Armin, your pups sire, is also from west german show lines, not american.

Here's a better link for Armin's pedigree: http://www.pedigreedatabase.com/german_shepherd_dog/pedigree/394797.html


----------



## Pattycakes (Sep 8, 2010)

I had thought he was from germany...but couldnt' remember. Thank you for the link! Also thought he was working lines. I guess I got that confused. Thank you again!


----------



## Lucy Dog (Aug 10, 2008)

Definitely not from working lines. All west german show lines on both sides. 

Maybe someone else can give some input on individual dogs or kennels if that's what you're looking for. I won't be able to help there.

Who's the breeder you got him from? You could probably get some good info from them if you're really interested.


----------



## Pattycakes (Sep 8, 2010)

Thanks...I will contact the breeder and find out. I was more curious than anything. Uschi is just a family member. I don't plan on showing her and definitely not breeding her so it was more curiousity on my part. I appreciate you looking and responding, Lucy Dog.


----------



## vukc (Dec 22, 2009)

Hi there,
Your dogs are both German Show Line types.
As for the Dam, she is originally from well known kennel in Serbia called Topolovnicka. Name of the village where this kenel is located in Serbia is Topolovnik. It lays downstream of capital city Belgrade on the river Danube bordering to Romania.

Generally "Topolovnicka" dogs have entered Serbian Sieger (under German SV judges) shows many times, and have scored with good results.... almost always within top 5 kennels in Serbia.
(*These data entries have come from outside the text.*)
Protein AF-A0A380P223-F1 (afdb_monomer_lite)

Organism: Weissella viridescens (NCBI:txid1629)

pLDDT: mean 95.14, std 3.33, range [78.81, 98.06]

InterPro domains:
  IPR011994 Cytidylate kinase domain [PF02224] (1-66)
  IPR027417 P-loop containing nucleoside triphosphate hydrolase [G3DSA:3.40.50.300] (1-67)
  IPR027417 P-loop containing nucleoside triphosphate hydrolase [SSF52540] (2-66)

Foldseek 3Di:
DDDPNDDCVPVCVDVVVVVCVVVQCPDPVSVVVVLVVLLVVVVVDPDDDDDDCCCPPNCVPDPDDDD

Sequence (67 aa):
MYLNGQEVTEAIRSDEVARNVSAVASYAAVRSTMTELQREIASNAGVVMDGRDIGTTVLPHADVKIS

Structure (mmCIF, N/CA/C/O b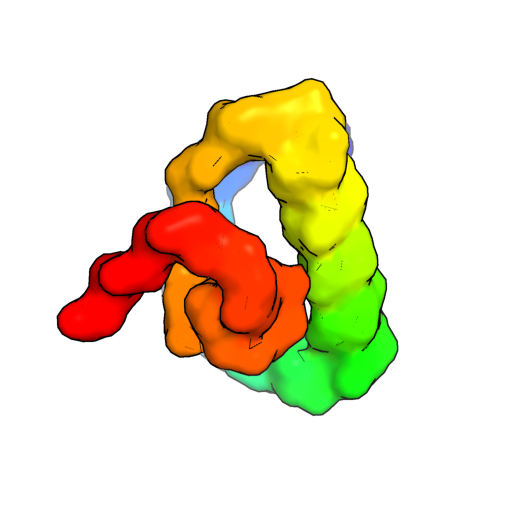ackbone):
data_AF-A0A380P223-F1
#
_entry.id   AF-A0A380P223-F1
#
loop_
_atom_site.group_PDB
_atom_site.id
_atom_site.type_symbol
_atom_site.label_atom_id
_atom_site.label_alt_id
_atom_site.label_comp_id
_atom_site.label_asym_id
_atom_site.label_entity_id
_atom_site.label_seq_id
_atom_site.pdbx_PDB_ins_code
_atom_site.Cartn_x
_atom_site.Cartn_y
_atom_site.Cartn_z
_atom_site.occupancy
_atom_site.B_iso_or_equiv
_atom_site.auth_seq_id
_atom_site.auth_comp_id
_atom_site.auth_asym_id
_atom_site.auth_atom_id
_atom_site.pdbx_PDB_model_num
ATOM 1 N N . MET A 1 1 ? -4.408 8.819 10.368 1.00 91.06 1 MET A N 1
ATOM 2 C CA . MET A 1 1 ? -4.843 8.190 9.102 1.00 91.06 1 MET A CA 1
ATOM 3 C C . MET A 1 1 ? -6.344 8.035 9.173 1.00 91.06 1 MET A C 1
ATOM 5 O O . MET A 1 1 ? -6.832 7.660 10.231 1.00 91.06 1 MET A O 1
ATOM 9 N N . TYR A 1 2 ? -7.063 8.355 8.098 1.00 96.62 2 TYR A N 1
ATOM 10 C CA . TYR A 1 2 ? -8.522 8.293 8.092 1.00 96.62 2 TYR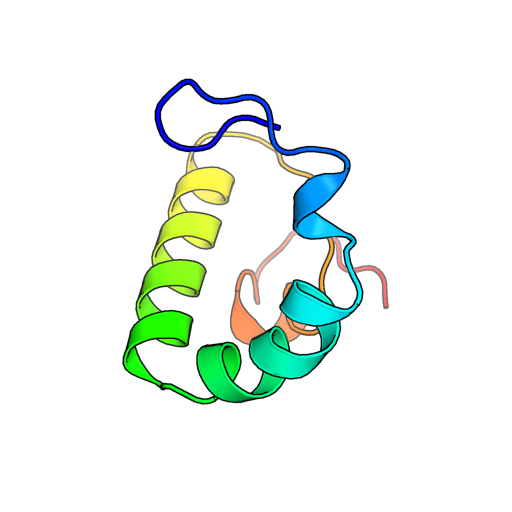 A CA 1
ATOM 11 C C . TYR A 1 2 ? -9.021 7.310 7.038 1.00 96.62 2 TYR A C 1
ATOM 13 O O . TYR A 1 2 ? -8.529 7.312 5.912 1.00 96.62 2 TYR A O 1
ATOM 21 N N . LEU A 1 3 ? -10.011 6.502 7.406 1.00 96.44 3 LEU A N 1
ATOM 22 C CA . LEU A 1 3 ? -10.758 5.625 6.511 1.00 96.44 3 LEU A CA 1
ATOM 23 C C . LEU A 1 3 ? -12.236 5.990 6.631 1.00 96.44 3 LEU A C 1
ATOM 25 O O . LEU A 1 3 ? -12.809 5.877 7.710 1.00 96.44 3 LEU A O 1
ATOM 29 N N . ASN A 1 4 ? -12.845 6.463 5.541 1.00 96.81 4 ASN A N 1
ATOM 30 C CA . ASN A 1 4 ? -14.250 6.895 5.511 1.00 96.81 4 ASN A CA 1
ATOM 31 C C . ASN A 1 4 ? -14.613 7.889 6.635 1.00 96.81 4 ASN A C 1
ATOM 33 O O . ASN A 1 4 ? -15.673 7.797 7.246 1.00 96.81 4 ASN A O 1
ATOM 37 N N . GLY A 1 5 ? -13.710 8.829 6.932 1.00 97.69 5 GLY A N 1
ATOM 38 C CA . GLY A 1 5 ? -13.895 9.831 7.988 1.00 97.69 5 GLY A CA 1
ATOM 39 C C . GLY A 1 5 ? -13.601 9.343 9.411 1.00 97.69 5 GLY A C 1
ATOM 40 O O . GLY A 1 5 ? -13.588 10.156 10.330 1.00 97.69 5 GLY A O 1
ATOM 41 N N . GLN A 1 6 ? -13.300 8.058 9.606 1.00 97.75 6 GLN A N 1
ATOM 42 C CA . GLN A 1 6 ? -12.910 7.504 10.900 1.00 97.75 6 GLN A CA 1
ATOM 43 C C . GLN A 1 6 ? -11.387 7.484 11.058 1.00 97.75 6 GLN A C 1
ATOM 45 O O . GLN A 1 6 ? -10.669 7.062 10.153 1.00 97.75 6 GLN A O 1
ATOM 50 N N . GLU A 1 7 ? -10.896 7.923 12.215 1.00 97.94 7 GLU A N 1
ATOM 51 C CA . GLU A 1 7 ? -9.483 7.833 12.600 1.00 97.94 7 GLU A CA 1
ATOM 52 C C . GLU A 1 7 ? -9.102 6.359 12.837 1.00 97.94 7 GLU A C 1
ATOM 54 O O . GLU A 1 7 ? -9.805 5.641 13.549 1.00 97.94 7 GLU A O 1
ATOM 59 N N . VAL A 1 8 ? -8.026 5.889 12.198 1.00 97.94 8 VAL A N 1
ATOM 60 C CA . VAL A 1 8 ? -7.608 4.475 12.234 1.00 97.94 8 VAL A CA 1
ATOM 61 C C . VAL A 1 8 ? -6.101 4.270 12.443 1.00 97.94 8 VAL A C 1
ATOM 63 O O . VAL A 1 8 ? -5.617 3.165 12.213 1.00 97.94 8 VAL A O 1
ATOM 66 N N . THR A 1 9 ? -5.331 5.283 12.862 1.00 97.12 9 THR A N 1
ATOM 67 C CA . THR A 1 9 ? -3.848 5.207 12.909 1.00 97.12 9 THR A CA 1
ATOM 68 C C . THR A 1 9 ? -3.325 4.031 13.729 1.00 97.12 9 THR A C 1
ATOM 70 O O . THR A 1 9 ? -2.379 3.370 13.305 1.00 97.12 9 THR A O 1
ATOM 73 N N . GLU A 1 10 ? -3.947 3.742 14.870 1.00 97.56 10 GLU A N 1
ATOM 74 C CA . GLU A 1 10 ? -3.541 2.612 15.713 1.00 97.56 10 GLU A CA 1
ATOM 75 C C . GLU A 1 10 ? -4.147 1.291 15.228 1.00 97.56 10 GLU A C 1
ATOM 77 O O . GLU A 1 10 ? -3.471 0.263 15.191 1.00 97.56 10 GLU A O 1
ATOM 82 N N . ALA A 1 11 ? -5.399 1.317 14.764 1.00 97.06 11 ALA A N 1
ATOM 83 C CA . ALA A 1 11 ? -6.103 0.123 14.300 1.00 97.06 11 ALA A CA 1
ATOM 84 C C . ALA A 1 11 ? -5.402 -0.555 13.109 1.00 97.06 11 ALA A C 1
ATOM 86 O O . ALA A 1 11 ? -5.317 -1.785 13.066 1.00 97.06 11 ALA A O 1
ATOM 87 N N . ILE A 1 12 ? -4.836 0.226 12.178 1.00 96.62 12 ILE A N 1
ATOM 88 C CA . ILE A 1 12 ? -4.106 -0.311 11.015 1.00 96.62 12 ILE A CA 1
AT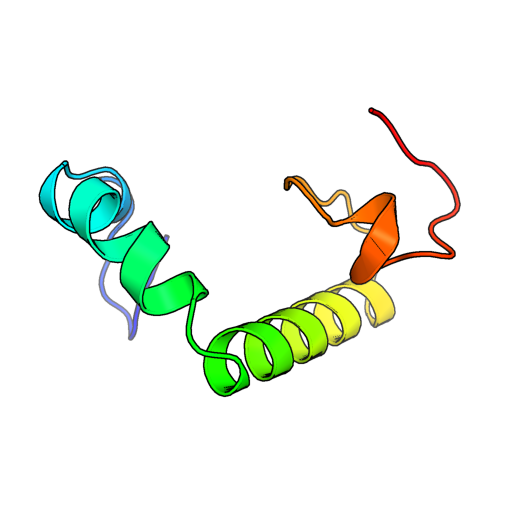OM 89 C C . ILE A 1 12 ? -2.811 -1.053 11.385 1.00 96.62 12 ILE A C 1
ATOM 91 O O . ILE A 1 12 ? -2.283 -1.790 10.557 1.00 96.62 12 ILE A O 1
ATOM 95 N N . ARG A 1 13 ? -2.297 -0.877 12.610 1.00 96.62 13 ARG A N 1
ATOM 96 C CA . ARG A 1 13 ? -1.090 -1.549 13.121 1.00 96.62 13 ARG A CA 1
ATOM 97 C C . ARG A 1 13 ? -1.403 -2.756 14.003 1.00 96.62 13 ARG A C 1
ATOM 99 O O . ARG A 1 13 ? -0.484 -3.383 14.517 1.00 96.62 13 ARG A O 1
ATOM 106 N N . SER A 1 14 ? -2.683 -3.066 14.200 1.00 97.94 14 SER A N 1
ATOM 107 C CA . SER A 1 14 ? -3.102 -4.200 15.018 1.00 97.94 14 SER A CA 1
ATOM 108 C C . SER A 1 14 ? -2.640 -5.536 14.431 1.00 97.94 14 SER A C 1
ATOM 110 O O . SER A 1 14 ? -2.533 -5.707 13.212 1.00 97.94 14 SER A O 1
ATOM 112 N N . ASP A 1 15 ? -2.451 -6.528 15.304 1.00 98.06 15 ASP A N 1
ATOM 113 C CA . ASP A 1 15 ? -2.077 -7.881 14.883 1.00 98.06 15 ASP A CA 1
ATOM 114 C C . ASP A 1 15 ? -3.118 -8.509 13.947 1.00 98.06 15 ASP A C 1
ATOM 116 O O . ASP A 1 15 ? -2.789 -9.339 13.102 1.00 98.06 15 ASP A O 1
ATOM 120 N N . GLU A 1 16 ? -4.390 -8.136 14.091 1.00 97.62 16 GLU A N 1
ATOM 121 C CA . GLU A 1 16 ? -5.454 -8.594 13.201 1.00 97.62 16 GLU A CA 1
ATOM 122 C C . GLU A 1 16 ? -5.207 -8.149 11.759 1.00 97.62 16 GLU A C 1
ATOM 124 O O . GLU A 1 16 ? -5.257 -8.975 10.846 1.00 97.62 16 GLU A O 1
ATOM 129 N N . VAL A 1 17 ? -4.868 -6.876 11.547 1.00 97.62 17 VAL A N 1
ATOM 130 C CA . VAL A 1 17 ? -4.527 -6.358 10.217 1.00 97.62 17 VAL A CA 1
ATOM 131 C C . VAL A 1 17 ? -3.248 -7.018 9.704 1.00 97.62 17 VAL A C 1
ATOM 133 O O . VAL A 1 17 ? -3.223 -7.507 8.572 1.00 97.62 17 VAL A O 1
ATOM 136 N N . ALA A 1 18 ? -2.218 -7.123 10.550 1.00 96.31 18 ALA A N 1
ATOM 137 C CA . ALA A 1 18 ? -0.943 -7.739 10.184 1.00 96.31 18 ALA A CA 1
ATOM 138 C C . ALA A 1 18 ? -1.089 -9.207 9.740 1.00 96.31 18 ALA A C 1
ATOM 140 O O . ALA A 1 18 ? -0.434 -9.634 8.790 1.00 96.31 18 ALA A O 1
ATOM 141 N N . ARG A 1 19 ? -1.983 -9.984 10.368 1.00 97.69 19 ARG A N 1
ATOM 142 C CA . ARG A 1 19 ? -2.250 -11.381 9.977 1.00 97.69 19 ARG A CA 1
ATOM 143 C C . ARG A 1 19 ? -2.979 -11.512 8.639 1.00 97.69 19 ARG A C 1
ATOM 145 O O . ARG A 1 19 ? -2.801 -12.516 7.955 1.00 97.69 19 ARG A O 1
ATOM 152 N N . ASN A 1 20 ? -3.793 -10.528 8.263 1.00 97.62 20 ASN A N 1
ATOM 153 C CA . ASN A 1 20 ? -4.640 -10.603 7.070 1.00 97.62 20 ASN A CA 1
ATOM 154 C C . ASN A 1 20 ? -4.033 -9.913 5.836 1.00 97.62 20 ASN A C 1
ATOM 156 O O . ASN A 1 20 ? -4.387 -10.264 4.708 1.00 97.62 20 ASN A O 1
ATOM 160 N N . VAL A 1 21 ? -3.103 -8.966 6.016 1.00 95.75 21 VAL A N 1
ATOM 161 C CA . VAL A 1 21 ? -2.568 -8.136 4.919 1.00 95.75 21 VAL A CA 1
ATOM 162 C C . VAL A 1 21 ? -1.946 -8.963 3.792 1.00 95.75 21 VAL A C 1
ATOM 164 O O . VAL A 1 21 ? -2.198 -8.681 2.622 1.00 95.75 21 VAL A O 1
ATOM 167 N N . SER A 1 22 ? -1.211 -10.030 4.116 1.00 95.19 22 SER A N 1
ATOM 168 C CA . SER A 1 22 ? -0.571 -10.897 3.118 1.00 95.19 22 SER A CA 1
ATOM 169 C C . SER A 1 22 ? -1.592 -11.619 2.238 1.00 95.19 22 SER A C 1
ATOM 171 O O . SER A 1 22 ? -1.408 -11.712 1.025 1.00 95.19 22 SER A O 1
ATOM 173 N N . ALA A 1 23 ? -2.694 -12.094 2.828 1.00 97.31 23 ALA A N 1
ATOM 174 C CA . ALA A 1 23 ? -3.762 -12.754 2.084 1.00 97.31 23 ALA A CA 1
ATOM 175 C C . ALA A 1 23 ? -4.462 -11.762 1.145 1.00 97.31 23 ALA A C 1
ATOM 177 O O . ALA A 1 23 ? -4.643 -12.055 -0.035 1.00 97.31 23 ALA A O 1
ATOM 178 N N . VAL A 1 24 ? -4.774 -10.556 1.627 1.00 96.94 24 VAL A N 1
ATOM 179 C CA . VAL A 1 24 ? -5.419 -9.513 0.814 1.00 96.94 24 VAL A CA 1
ATOM 180 C C . VAL A 1 24 ? -4.499 -9.017 -0.311 1.00 96.94 24 VAL A C 1
ATOM 182 O O . VAL A 1 24 ? -4.925 -8.902 -1.459 1.00 96.94 24 VAL A O 1
ATOM 185 N N . ALA A 1 25 ? -3.213 -8.797 -0.028 1.00 94.25 25 ALA A N 1
ATOM 186 C CA . ALA A 1 25 ? -2.227 -8.379 -1.026 1.00 94.25 25 ALA A CA 1
ATOM 187 C C . ALA A 1 25 ? -1.940 -9.463 -2.085 1.00 94.25 25 ALA A C 1
ATOM 189 O O . ALA A 1 25 ? -1.410 -9.168 -3.160 1.00 94.25 25 ALA A O 1
ATOM 190 N N . SER A 1 26 ? -2.302 -10.724 -1.824 1.00 95.62 26 SER A N 1
ATOM 191 C CA . SER A 1 26 ? -2.149 -11.814 -2.793 1.00 95.62 26 SER A CA 1
ATOM 192 C C . SER A 1 26 ? -3.164 -11.751 -3.946 1.00 95.62 26 SER A C 1
ATOM 194 O O . SER A 1 26 ? -2.890 -12.283 -5.028 1.00 95.62 26 SER A O 1
ATOM 196 N N . TYR A 1 27 ? -4.276 -11.025 -3.790 1.00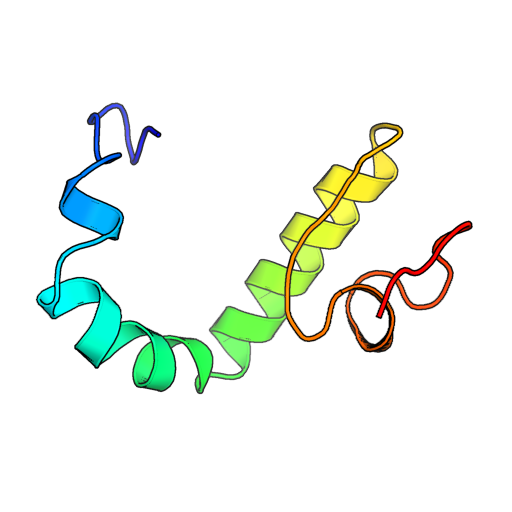 97.94 27 TYR A N 1
ATOM 197 C CA . TYR A 1 27 ? -5.253 -10.840 -4.861 1.00 97.94 27 TYR A CA 1
ATOM 198 C C . TYR A 1 27 ? -4.716 -9.901 -5.946 1.00 97.94 27 TYR A C 1
ATOM 200 O O . TYR A 1 27 ? -4.383 -8.742 -5.694 1.00 97.94 27 TYR A O 1
ATOM 208 N N . ALA A 1 28 ? -4.663 -10.392 -7.187 1.00 96.69 28 ALA A N 1
ATOM 209 C CA . ALA A 1 28 ? -4.127 -9.635 -8.318 1.00 96.69 28 ALA A CA 1
ATOM 210 C C . ALA A 1 28 ? -4.892 -8.325 -8.574 1.00 96.69 28 ALA A C 1
ATOM 212 O O . ALA A 1 28 ? -4.264 -7.295 -8.805 1.00 96.69 28 ALA A O 1
ATOM 213 N N . ALA A 1 29 ? -6.225 -8.353 -8.465 1.00 97.81 29 ALA A N 1
ATOM 214 C CA . ALA A 1 29 ? -7.062 -7.166 -8.633 1.00 97.81 29 ALA A CA 1
ATOM 215 C C . ALA A 1 29 ? -6.701 -6.069 -7.617 1.00 97.81 29 ALA A C 1
ATOM 217 O O . ALA A 1 29 ? -6.487 -4.926 -8.006 1.00 97.81 29 ALA A O 1
ATOM 218 N N . VAL A 1 30 ? -6.518 -6.435 -6.341 1.00 96.88 30 VAL A N 1
ATOM 219 C CA . VAL A 1 30 ? -6.098 -5.497 -5.287 1.00 96.88 30 VAL A CA 1
ATOM 220 C C . VAL A 1 30 ? -4.743 -4.877 -5.628 1.00 96.88 30 VAL A C 1
ATOM 222 O O . VAL A 1 30 ? -4.601 -3.658 -5.582 1.00 96.88 30 VAL A O 1
ATOM 225 N N . ARG A 1 31 ? -3.752 -5.685 -6.028 1.00 95.94 31 ARG A N 1
ATOM 226 C CA . ARG A 1 31 ? -2.425 -5.162 -6.398 1.00 95.94 31 ARG A CA 1
ATOM 227 C C . ARG A 1 31 ? -2.465 -4.219 -7.596 1.00 95.94 31 ARG A C 1
ATOM 229 O O . ARG A 1 31 ? -1.759 -3.213 -7.566 1.00 95.94 31 ARG A O 1
ATOM 236 N N . SER A 1 32 ? -3.256 -4.530 -8.625 1.00 96.50 32 SER A N 1
ATOM 237 C CA . SER A 1 32 ? -3.387 -3.670 -9.812 1.00 96.50 32 SER A CA 1
ATOM 238 C C . SER A 1 32 ? -3.949 -2.312 -9.421 1.00 96.50 32 SER A C 1
ATOM 240 O O . SER A 1 32 ? -3.301 -1.293 -9.644 1.00 96.50 32 SER A O 1
ATOM 242 N N . THR A 1 33 ? -5.086 -2.311 -8.721 1.00 97.62 33 THR A N 1
ATOM 243 C CA . THR A 1 33 ? -5.758 -1.083 -8.288 1.00 97.62 33 THR A CA 1
ATOM 244 C C . THR A 1 33 ? -4.873 -0.239 -7.372 1.00 97.62 33 THR A C 1
ATOM 246 O O . THR A 1 33 ? -4.773 0.971 -7.553 1.00 97.62 33 THR A O 1
ATOM 249 N N . MET A 1 34 ? -4.167 -0.861 -6.420 1.00 96.44 34 MET A N 1
ATOM 250 C CA . MET A 1 34 ? -3.240 -0.136 -5.544 1.00 96.44 34 MET A CA 1
ATOM 251 C C . MET A 1 34 ? -2.055 0.458 -6.316 1.00 96.44 34 MET A C 1
ATOM 253 O O . MET A 1 34 ? -1.640 1.577 -6.027 1.00 96.44 34 MET A O 1
ATOM 257 N N . THR A 1 35 ? -1.522 -0.265 -7.304 1.00 96.44 35 THR A N 1
ATOM 258 C CA . THR A 1 35 ? -0.410 0.208 -8.147 1.00 96.44 35 THR A CA 1
ATOM 259 C C . THR A 1 35 ? -0.830 1.397 -9.009 1.00 96.44 35 THR A C 1
ATOM 261 O O . THR A 1 35 ? -0.083 2.366 -9.130 1.00 96.44 35 THR A O 1
ATOM 264 N N . GLU A 1 36 ? -2.023 1.338 -9.602 1.00 96.88 36 GLU A N 1
ATOM 265 C CA . GLU A 1 36 ? -2.605 2.432 -10.386 1.00 96.88 36 GLU A CA 1
ATOM 266 C C . GLU A 1 36 ? -2.771 3.693 -9.532 1.00 96.88 36 GLU A C 1
ATOM 268 O O . GLU A 1 36 ? -2.258 4.748 -9.906 1.00 96.88 36 GLU A O 1
ATOM 273 N N . LEU A 1 37 ? -3.366 3.564 -8.342 1.00 95.62 37 LEU A N 1
ATOM 274 C CA . LEU A 1 37 ? -3.538 4.682 -7.411 1.00 95.62 37 LEU A CA 1
ATOM 275 C C . LEU A 1 37 ? -2.195 5.296 -6.985 1.00 95.62 37 LEU A C 1
ATOM 277 O O . LEU A 1 37 ? -2.043 6.514 -6.947 1.00 95.62 37 LEU A O 1
ATOM 281 N N . GLN A 1 38 ? -1.193 4.468 -6.679 1.00 96.25 38 GLN A N 1
ATOM 282 C CA . GLN A 1 38 ? 0.140 4.952 -6.301 1.00 96.25 38 GLN A CA 1
ATOM 283 C C . GLN A 1 38 ? 0.822 5.718 -7.444 1.00 96.25 38 GLN A C 1
ATOM 285 O O . GLN A 1 38 ? 1.464 6.740 -7.198 1.00 96.25 38 GLN A O 1
ATOM 290 N N . ARG A 1 39 ? 0.664 5.262 -8.692 1.00 96.25 39 ARG A N 1
ATOM 291 C CA . ARG A 1 39 ? 1.182 5.968 -9.874 1.00 96.25 39 ARG A CA 1
ATOM 292 C C . ARG A 1 39 ? 0.479 7.301 -10.099 1.00 96.25 39 ARG A C 1
ATOM 294 O O . ARG A 1 39 ? 1.159 8.276 -10.393 1.00 96.25 39 ARG A O 1
ATOM 301 N N . GLU A 1 40 ? -0.838 7.355 -9.920 1.00 96.06 40 GLU A N 1
ATOM 302 C CA . GLU A 1 40 ? -1.608 8.601 -10.014 1.00 96.06 40 GLU A CA 1
ATOM 303 C C . GLU A 1 40 ? -1.155 9.624 -8.961 1.00 96.06 40 GLU A C 1
ATOM 305 O O . GLU A 1 40 ? -0.950 10.799 -9.262 1.00 96.06 40 GLU A O 1
ATOM 310 N N . ILE A 1 41 ? -0.917 9.181 -7.724 1.00 93.75 41 ILE A N 1
ATOM 311 C CA . ILE A 1 41 ? -0.371 10.047 -6.671 1.00 93.75 41 ILE A CA 1
ATOM 312 C C . ILE A 1 41 ? 1.000 10.602 -7.086 1.00 93.75 41 ILE A C 1
ATOM 314 O O . ILE A 1 41 ? 1.249 11.799 -6.947 1.00 93.75 41 ILE A O 1
ATOM 318 N N . ALA A 1 42 ? 1.873 9.750 -7.629 1.00 94.25 42 ALA A N 1
ATOM 319 C CA . ALA A 1 42 ? 3.217 10.139 -8.047 1.00 94.25 42 ALA A CA 1
ATOM 320 C C . ALA A 1 42 ? 3.250 11.026 -9.304 1.00 94.25 42 ALA A C 1
ATOM 322 O O . ALA A 1 42 ? 4.203 11.779 -9.479 1.00 94.25 42 ALA A O 1
ATOM 323 N N . SER A 1 43 ? 2.238 10.974 -10.178 1.00 92.81 43 SER A N 1
ATOM 324 C CA . SER A 1 43 ? 2.191 11.839 -11.366 1.00 92.81 43 SER A CA 1
ATOM 325 C C . SER A 1 43 ? 1.823 13.286 -11.047 1.00 92.81 43 SER A C 1
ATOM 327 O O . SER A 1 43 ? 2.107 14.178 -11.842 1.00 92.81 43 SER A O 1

I would not be hesitant to get GSD from their breeding. (Please note that I'm not affiliated with this kennel in any ways nor did I ever had a chance to meet the owners of this kennel)

Not much I can say / comment about the sire except to notice obvious thing that he has some "Farbenspiel" line in him. His kennel appears to be in Berlin - Germany Deutsche Schäferhunde - vom Ochsentor - German Sheperd Dogs They seem to date back to 1975 when they started GSD breeding.

Good luck.


----------



## Pattycakes (Sep 8, 2010)

Thank you, Vukc! I appreciate the info.


----------